Un avocat kényan a aussitôt tweeté que cette décision était significative pour l'avenir du pays sur le long terme :

Un analyste kényan pense que c'est la première fois que cela s'est produit en Afrique :

Uhuru Kenyatta, 55 ans, élu pour la première fois en 2013, avait été proclamé vainqueur par la Commission électorale (IEBC) le 11 août, avec 54,27 % des voix, contre 44,74 % à Odinga, 72 ans, déjà battu en 1997, 2007 et 2013. L'opposant avait saisi la Cour suprême en 2013, mais avait alors été débouté. La proclamation de la victoire de Kenyatta le 11 août avait été suivie de deux jours de violences sporadiques circonscrites aux bastions de l'opposition, dans les bidonvilles de Nairobi et dans l'Ouest. Au moins 21 personnes, dont un bébé et une fillette de neuf ans, avaient été tuées dans ces manifestations et émeutes violemment réprimées par la police.

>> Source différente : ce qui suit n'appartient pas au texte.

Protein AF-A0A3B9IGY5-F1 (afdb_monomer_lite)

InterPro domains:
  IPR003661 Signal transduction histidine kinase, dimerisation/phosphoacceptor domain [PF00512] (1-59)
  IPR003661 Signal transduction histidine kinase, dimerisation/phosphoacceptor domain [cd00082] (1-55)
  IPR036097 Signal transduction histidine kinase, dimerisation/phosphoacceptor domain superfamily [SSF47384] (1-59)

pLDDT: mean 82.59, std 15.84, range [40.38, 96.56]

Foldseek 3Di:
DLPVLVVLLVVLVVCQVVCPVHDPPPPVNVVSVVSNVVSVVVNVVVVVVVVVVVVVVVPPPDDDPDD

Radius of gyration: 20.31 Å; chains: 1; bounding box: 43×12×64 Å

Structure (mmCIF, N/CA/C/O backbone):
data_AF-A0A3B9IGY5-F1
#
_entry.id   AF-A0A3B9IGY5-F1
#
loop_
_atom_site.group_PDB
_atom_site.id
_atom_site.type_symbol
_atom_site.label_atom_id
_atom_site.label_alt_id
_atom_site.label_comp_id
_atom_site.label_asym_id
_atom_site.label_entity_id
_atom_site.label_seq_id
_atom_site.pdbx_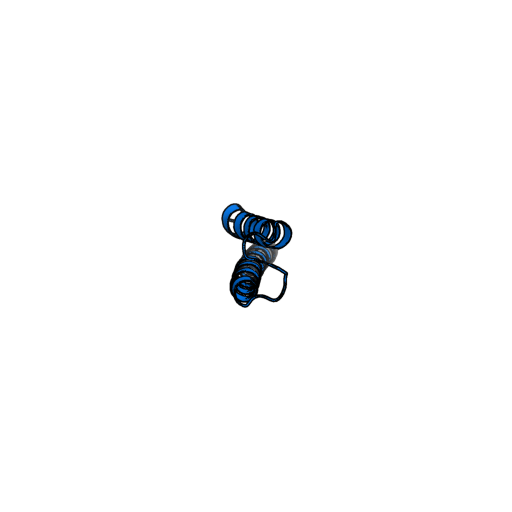PDB_ins_code
_atom_site.Cartn_x
_atom_site.Cartn_y
_atom_site.Cartn_z
_atom_site.occupancy
_atom_site.B_iso_or_equiv
_atom_site.auth_seq_id
_atom_site.auth_comp_id
_atom_site.auth_asym_id
_atom_site.auth_atom_id
_atom_site.pdbx_PDB_model_num
ATOM 1 N N . GLU A 1 1 ? 13.333 6.006 -6.081 1.00 60.03 1 GLU A N 1
ATOM 2 C CA . GLU A 1 1 ? 13.313 5.689 -4.635 1.00 60.03 1 GLU A CA 1
ATOM 3 C C . GLU A 1 1 ? 12.396 4.499 -4.359 1.00 60.03 1 GLU A C 1
ATOM 5 O O . GLU A 1 1 ? 11.193 4.613 -4.553 1.00 60.03 1 GLU A O 1
ATOM 10 N N . LEU A 1 2 ? 12.947 3.354 -3.946 1.00 79.69 2 LEU A N 1
ATOM 11 C CA . LEU A 1 2 ? 12.167 2.149 -3.601 1.00 79.69 2 LEU A CA 1
ATOM 12 C C . LEU A 1 2 ? 11.850 2.043 -2.101 1.00 79.69 2 LEU A C 1
ATOM 14 O O . LEU A 1 2 ? 10.892 1.385 -1.707 1.00 79.69 2 LEU A O 1
ATOM 18 N N . ARG A 1 3 ? 12.643 2.712 -1.256 1.00 81.50 3 ARG A N 1
ATOM 19 C CA . ARG A 1 3 ? 12.537 2.610 0.207 1.00 81.50 3 ARG A CA 1
ATOM 20 C C . ARG A 1 3 ? 11.234 3.200 0.744 1.00 81.50 3 ARG A C 1
ATOM 22 O O . ARG A 1 3 ? 10.616 2.586 1.602 1.00 81.50 3 ARG A O 1
ATOM 29 N N . THR A 1 4 ? 10.800 4.342 0.215 1.00 88.81 4 THR A N 1
ATOM 30 C CA . THR A 1 4 ? 9.575 5.039 0.634 1.00 88.81 4 THR A CA 1
ATOM 31 C C . THR A 1 4 ? 8.303 4.208 0.412 1.00 88.81 4 THR A C 1
ATOM 33 O O . THR A 1 4 ? 7.567 4.005 1.375 1.00 88.81 4 THR A O 1
ATOM 36 N N . PRO A 1 5 ? 8.031 3.659 -0.792 1.00 86.31 5 PRO A N 1
ATOM 37 C CA . PRO A 1 5 ? 6.834 2.842 -0.986 1.00 86.31 5 PRO A CA 1
ATOM 38 C C . PRO A 1 5 ? 6.890 1.502 -0.232 1.00 86.31 5 PRO A C 1
ATOM 40 O O . PRO A 1 5 ? 5.861 1.050 0.256 1.00 86.31 5 PRO A O 1
ATOM 43 N N . LEU A 1 6 ? 8.069 0.894 -0.050 1.00 92.44 6 LEU A N 1
ATOM 44 C CA . LEU A 1 6 ? 8.197 -0.309 0.783 1.00 92.44 6 LEU A CA 1
ATOM 45 C C . LEU A 1 6 ? 7.893 -0.023 2.263 1.00 92.44 6 LEU A C 1
ATOM 47 O O . LEU A 1 6 ? 7.164 -0.780 2.900 1.00 92.44 6 LEU A O 1
ATOM 51 N N . ALA A 1 7 ? 8.425 1.079 2.800 1.00 89.75 7 ALA A N 1
ATOM 52 C CA . ALA A 1 7 ? 8.178 1.489 4.179 1.00 89.75 7 ALA A CA 1
ATOM 53 C C . ALA A 1 7 ? 6.692 1.782 4.433 1.00 89.75 7 ALA A C 1
ATOM 55 O O . ALA A 1 7 ? 6.183 1.436 5.495 1.00 89.75 7 ALA A O 1
ATOM 56 N N . ALA A 1 8 ? 5.988 2.357 3.450 1.00 92.00 8 ALA A N 1
ATOM 57 C CA . ALA A 1 8 ? 4.546 2.567 3.536 1.00 92.00 8 ALA A CA 1
ATOM 58 C C . ALA A 1 8 ? 3.788 1.235 3.671 1.00 92.00 8 ALA A C 1
ATOM 60 O O . ALA A 1 8 ? 3.000 1.083 4.599 1.00 92.00 8 ALA A O 1
ATOM 61 N N . VAL A 1 9 ? 4.069 0.245 2.810 1.00 95.06 9 VAL A N 1
ATOM 62 C CA . VAL A 1 9 ? 3.418 -1.080 2.878 1.00 95.06 9 VAL A CA 1
ATOM 63 C C . VAL A 1 9 ? 3.598 -1.725 4.253 1.00 95.06 9 VAL A C 1
ATOM 65 O O . VAL A 1 9 ? 2.620 -2.175 4.845 1.00 95.06 9 VAL A O 1
ATOM 68 N N . LEU A 1 10 ? 4.832 -1.744 4.767 1.00 95.25 10 LEU A N 1
ATOM 69 C CA . LEU A 1 10 ? 5.129 -2.333 6.075 1.00 95.25 10 LEU A CA 1
ATOM 70 C C . LEU A 1 10 ? 4.434 -1.570 7.209 1.00 95.25 10 LEU A C 1
ATOM 72 O O . LEU A 1 10 ? 3.769 -2.184 8.036 1.00 95.25 10 LEU A O 1
ATOM 76 N N . GLY A 1 11 ? 4.504 -0.236 7.202 1.00 94.81 11 GLY A N 1
ATOM 77 C CA . GLY A 1 11 ? 3.895 0.592 8.242 1.00 94.81 11 GLY A CA 1
ATOM 78 C C . GLY A 1 11 ? 2.378 0.418 8.336 1.00 94.81 11 GLY A C 1
ATOM 79 O O . GLY A 1 11 ? 1.847 0.245 9.430 1.00 94.81 11 GLY A O 1
ATOM 80 N N . TYR A 1 12 ? 1.667 0.404 7.206 1.00 94.56 12 TYR A N 1
ATOM 81 C CA . TYR A 1 12 ? 0.220 0.173 7.219 1.00 94.56 12 TYR A CA 1
ATOM 82 C C . TYR A 1 12 ? -0.134 -1.264 7.628 1.00 94.56 12 TYR A C 1
ATOM 84 O O . TYR A 1 12 ? -1.083 -1.452 8.389 1.00 94.56 12 TYR A O 1
ATOM 92 N N . ALA A 1 13 ? 0.639 -2.271 7.206 1.00 94.50 13 ALA A N 1
ATOM 93 C CA . ALA A 1 13 ? 0.432 -3.655 7.640 1.00 94.50 13 ALA A CA 1
ATOM 94 C C . ALA A 1 13 ? 0.629 -3.827 9.161 1.00 94.50 13 ALA A C 1
ATOM 96 O O . ALA A 1 13 ? -0.155 -4.523 9.817 1.00 94.50 13 ALA A O 1
ATOM 97 N N . ASP A 1 14 ? 1.618 -3.144 9.741 1.00 95.12 14 ASP A N 1
ATOM 98 C CA . ASP A 1 14 ? 1.857 -3.132 11.186 1.00 95.12 14 ASP A CA 1
ATOM 99 C C . ASP A 1 14 ? 0.704 -2.451 11.939 1.00 95.12 14 ASP A C 1
ATOM 101 O O . ASP A 1 14 ? 0.216 -2.982 12.940 1.00 95.12 14 ASP A O 1
ATOM 105 N N . LEU A 1 15 ? 0.189 -1.325 11.426 1.00 92.31 15 LEU A N 1
ATOM 106 C CA . LEU A 1 15 ? -0.983 -0.641 11.992 1.00 92.31 15 LEU A CA 1
ATOM 107 C C . LEU A 1 15 ? -2.245 -1.521 11.967 1.00 92.31 15 LEU A C 1
ATOM 109 O O . LEU A 1 15 ? -3.016 -1.526 12.934 1.00 92.31 15 LEU A O 1
ATOM 113 N N . MET A 1 16 ? -2.451 -2.286 10.889 1.00 92.94 16 MET A N 1
ATOM 114 C CA . MET A 1 16 ? -3.542 -3.264 10.784 1.00 92.94 16 MET A CA 1
ATOM 115 C C . MET A 1 16 ? -3.387 -4.394 11.804 1.00 92.94 16 MET A C 1
ATOM 117 O O . MET A 1 16 ? -4.342 -4.741 12.502 1.00 92.94 16 MET A O 1
ATOM 121 N N . THR A 1 17 ? -2.173 -4.928 11.940 1.00 93.44 17 THR A N 1
ATOM 122 C CA . THR A 1 17 ? -1.852 -6.018 12.874 1.00 93.44 17 THR A CA 1
ATOM 123 C C . THR A 1 17 ? -2.026 -5.591 14.329 1.00 93.44 17 THR A C 1
ATOM 125 O O . THR A 1 17 ? -2.579 -6.343 15.132 1.00 93.44 17 THR A O 1
ATOM 128 N N . ALA A 1 18 ? -1.622 -4.363 14.660 1.00 93.31 18 ALA A N 1
ATOM 129 C CA . ALA A 1 18 ? -1.730 -3.792 15.999 1.00 93.31 18 ALA A CA 1
ATOM 130 C C . ALA A 1 18 ? -3.173 -3.461 16.419 1.00 93.31 18 ALA A C 1
ATOM 132 O O . ALA A 1 18 ? -3.417 -3.205 17.596 1.00 93.31 18 ALA A O 1
ATOM 133 N N . ARG A 1 19 ? -4.133 -3.462 15.481 1.00 88.50 19 ARG A N 1
ATOM 134 C CA . ARG A 1 19 ? -5.562 -3.202 15.743 1.00 88.50 19 ARG A CA 1
ATOM 135 C C . ARG A 1 19 ? -5.830 -1.896 16.513 1.00 88.50 19 ARG A C 1
ATOM 137 O O . ARG A 1 19 ? -6.774 -1.798 17.293 1.00 88.50 19 ARG A O 1
ATOM 144 N N . LEU A 1 20 ? -5.003 -0.874 16.265 1.00 84.00 20 LEU A N 1
ATOM 145 C CA . LEU A 1 20 ? -5.030 0.421 16.968 1.00 84.00 20 LEU A CA 1
ATOM 146 C C . LEU A 1 20 ? -6.369 1.167 16.848 1.00 84.00 20 LEU A C 1
ATOM 148 O O . LEU A 1 20 ? -6.710 1.952 17.725 1.00 84.00 20 LEU A O 1
ATOM 152 N N . HIS A 1 21 ? -7.124 0.907 15.780 1.00 85.81 21 HIS A N 1
ATOM 153 C CA . HIS A 1 21 ? -8.381 1.584 15.460 1.00 85.81 21 HIS A CA 1
ATOM 154 C C . HIS A 1 21 ? -9.599 0.647 15.566 1.00 85.81 21 HIS A C 1
ATOM 156 O O . HIS A 1 21 ? -10.643 0.912 14.971 1.00 85.81 21 HIS A O 1
ATOM 162 N N . GLY A 1 22 ? -9.474 -0.442 16.334 1.00 86.12 22 GLY A N 1
ATOM 163 C CA . GLY A 1 22 ? -10.556 -1.389 16.608 1.00 86.12 22 GLY A CA 1
ATOM 164 C C . GLY A 1 22 ? -10.381 -2.755 15.930 1.00 86.12 22 GLY A C 1
ATOM 165 O O . GLY A 1 22 ? -9.303 -3.087 15.438 1.00 86.12 22 GLY A O 1
ATOM 166 N N . PRO A 1 23 ? -11.420 -3.608 15.940 1.00 86.75 23 PRO A N 1
ATOM 167 C CA . PRO A 1 23 ? -11.368 -4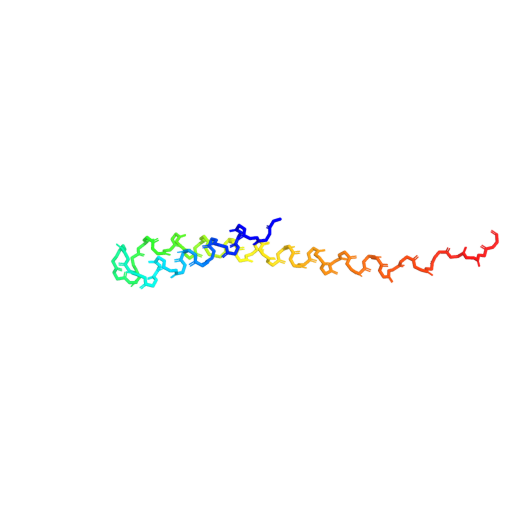.899 15.263 1.00 86.75 23 PRO A CA 1
ATOM 168 C C . PRO A 1 23 ? -11.253 -4.727 13.741 1.00 86.75 23 PRO A C 1
ATOM 170 O O . PRO A 1 23 ? -11.783 -3.776 13.165 1.00 86.75 23 PRO A O 1
ATOM 173 N N . LEU A 1 24 ? -10.581 -5.680 13.088 1.00 84.50 24 LEU A N 1
ATOM 174 C CA . LEU A 1 24 ? -10.486 -5.726 11.627 1.00 84.50 24 LEU A CA 1
ATOM 175 C C . LEU A 1 24 ? -11.892 -5.753 11.006 1.00 84.50 24 LEU A C 1
ATOM 177 O O . LEU A 1 24 ? -12.743 -6.520 11.456 1.00 84.50 24 LEU A O 1
ATOM 181 N N . GLY A 1 25 ? -12.113 -4.919 9.987 1.00 80.12 25 GLY A N 1
ATOM 182 C CA . GLY A 1 25 ? -13.423 -4.707 9.353 1.00 80.12 25 GLY A CA 1
ATOM 183 C C . GLY A 1 25 ? -14.076 -3.349 9.652 1.00 80.12 25 GLY A C 1
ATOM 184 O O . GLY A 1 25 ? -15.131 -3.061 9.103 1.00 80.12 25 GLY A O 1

Très redoutées, ces violences n'avaient toutefois pas atteint le niveau des violences postélectorales de 2007-2008 (plus de 1 100 morts).

Comment l'opposant Raila Odinga s'y est-il pris  ?

Devant la Cour suprême, les avocats de l'opposition avaient argué du fait que le scrutin présidentiel avait été «  si mal conduit et entaché de tellement d'irrégularités qu'il importe peu de savoir qui a gagné ou qui a été déclaré vainqueur  ». Ils avaient estimé que le processus de compilation et de vérification des résultats avait été marqué par des erreurs et des incohérences «  délibérées et calculées  », destinées à gonfler le nombre de voix de M. Kenyatta et à diminuer celui de M. Odinga.

Ils avaient notamment reproché à l'IEBC d'avoir trop tardé à publier de nombreux procès-verbaux de bureaux de vote et de circonscriptions, les seuls à faire légalement foi. Ce laps de temps avait pu, selon eux, permettre leur falsification. L'opposition avait obtenu d'accéder à certains documents originaux de l'IEBC, dont les procès-verbaux, ses serveurs informatiques et les données GPS des kits de reconnaissance biométrique des électeurs.

Cela avait permis à ses avocats de pointer du doigt des procès-verbaux non signés ou d'autres ne présentant pas les signes d'authentification prévus par l'IEBC, autant d'irrégularités portant, selon eux, sur plus de 5 millions de votes. L'IEBC avait reconnu avoir décelé quelques «  erreurs humaines commises par inadvertance  ». Mais elle avait assuré les avoir corrigées et les considérait comme trop marginales pour avoir influé sur le résultat global. Elle avait appelé la Cour à ne pas remettre en cause la souveraineté du peuple.

Les avocats de M. Kenyatta avaient, eux, estimé que le large écart de voix entre le président et son rival (plus de 1,4 million de voix) et les gains significatifs obtenus par le parti au pouvoir Jubilee lors des élections des gouverneurs, sénateurs et députés, le même jour, ne laissaient planer aucun doute sur sa victoire.


«  Le jour du jugement  »

Tôt ce vendredi matin, les Kényans se préparaient à suivre cette longue journée d'une décision hautement importante. Tous les médias, notamment la presse, avaient les yeux rivés vers cette Cour suprême kenyane ou plutôt vers le «  jour du jugement  », comme a titré le quotidien The Standard Day. D'autres journaux avaient exposé les argumentaires de chacune des parties.

La Cour suprême jouait là une partie de sa crédibilité. En 2013, déjà saisie par l'opposant Raila Odinga, elle avait été critiquée pour la manière dont elle l'avait débouté, en usant d'une jurisprudence discutable et en multipliant les arguties procédurales.

Le chef de l'opposition du Kenya est arrivé à la Cour suprême aux alentours de 8 heures GMT. Il menait là un véritable défi juridique.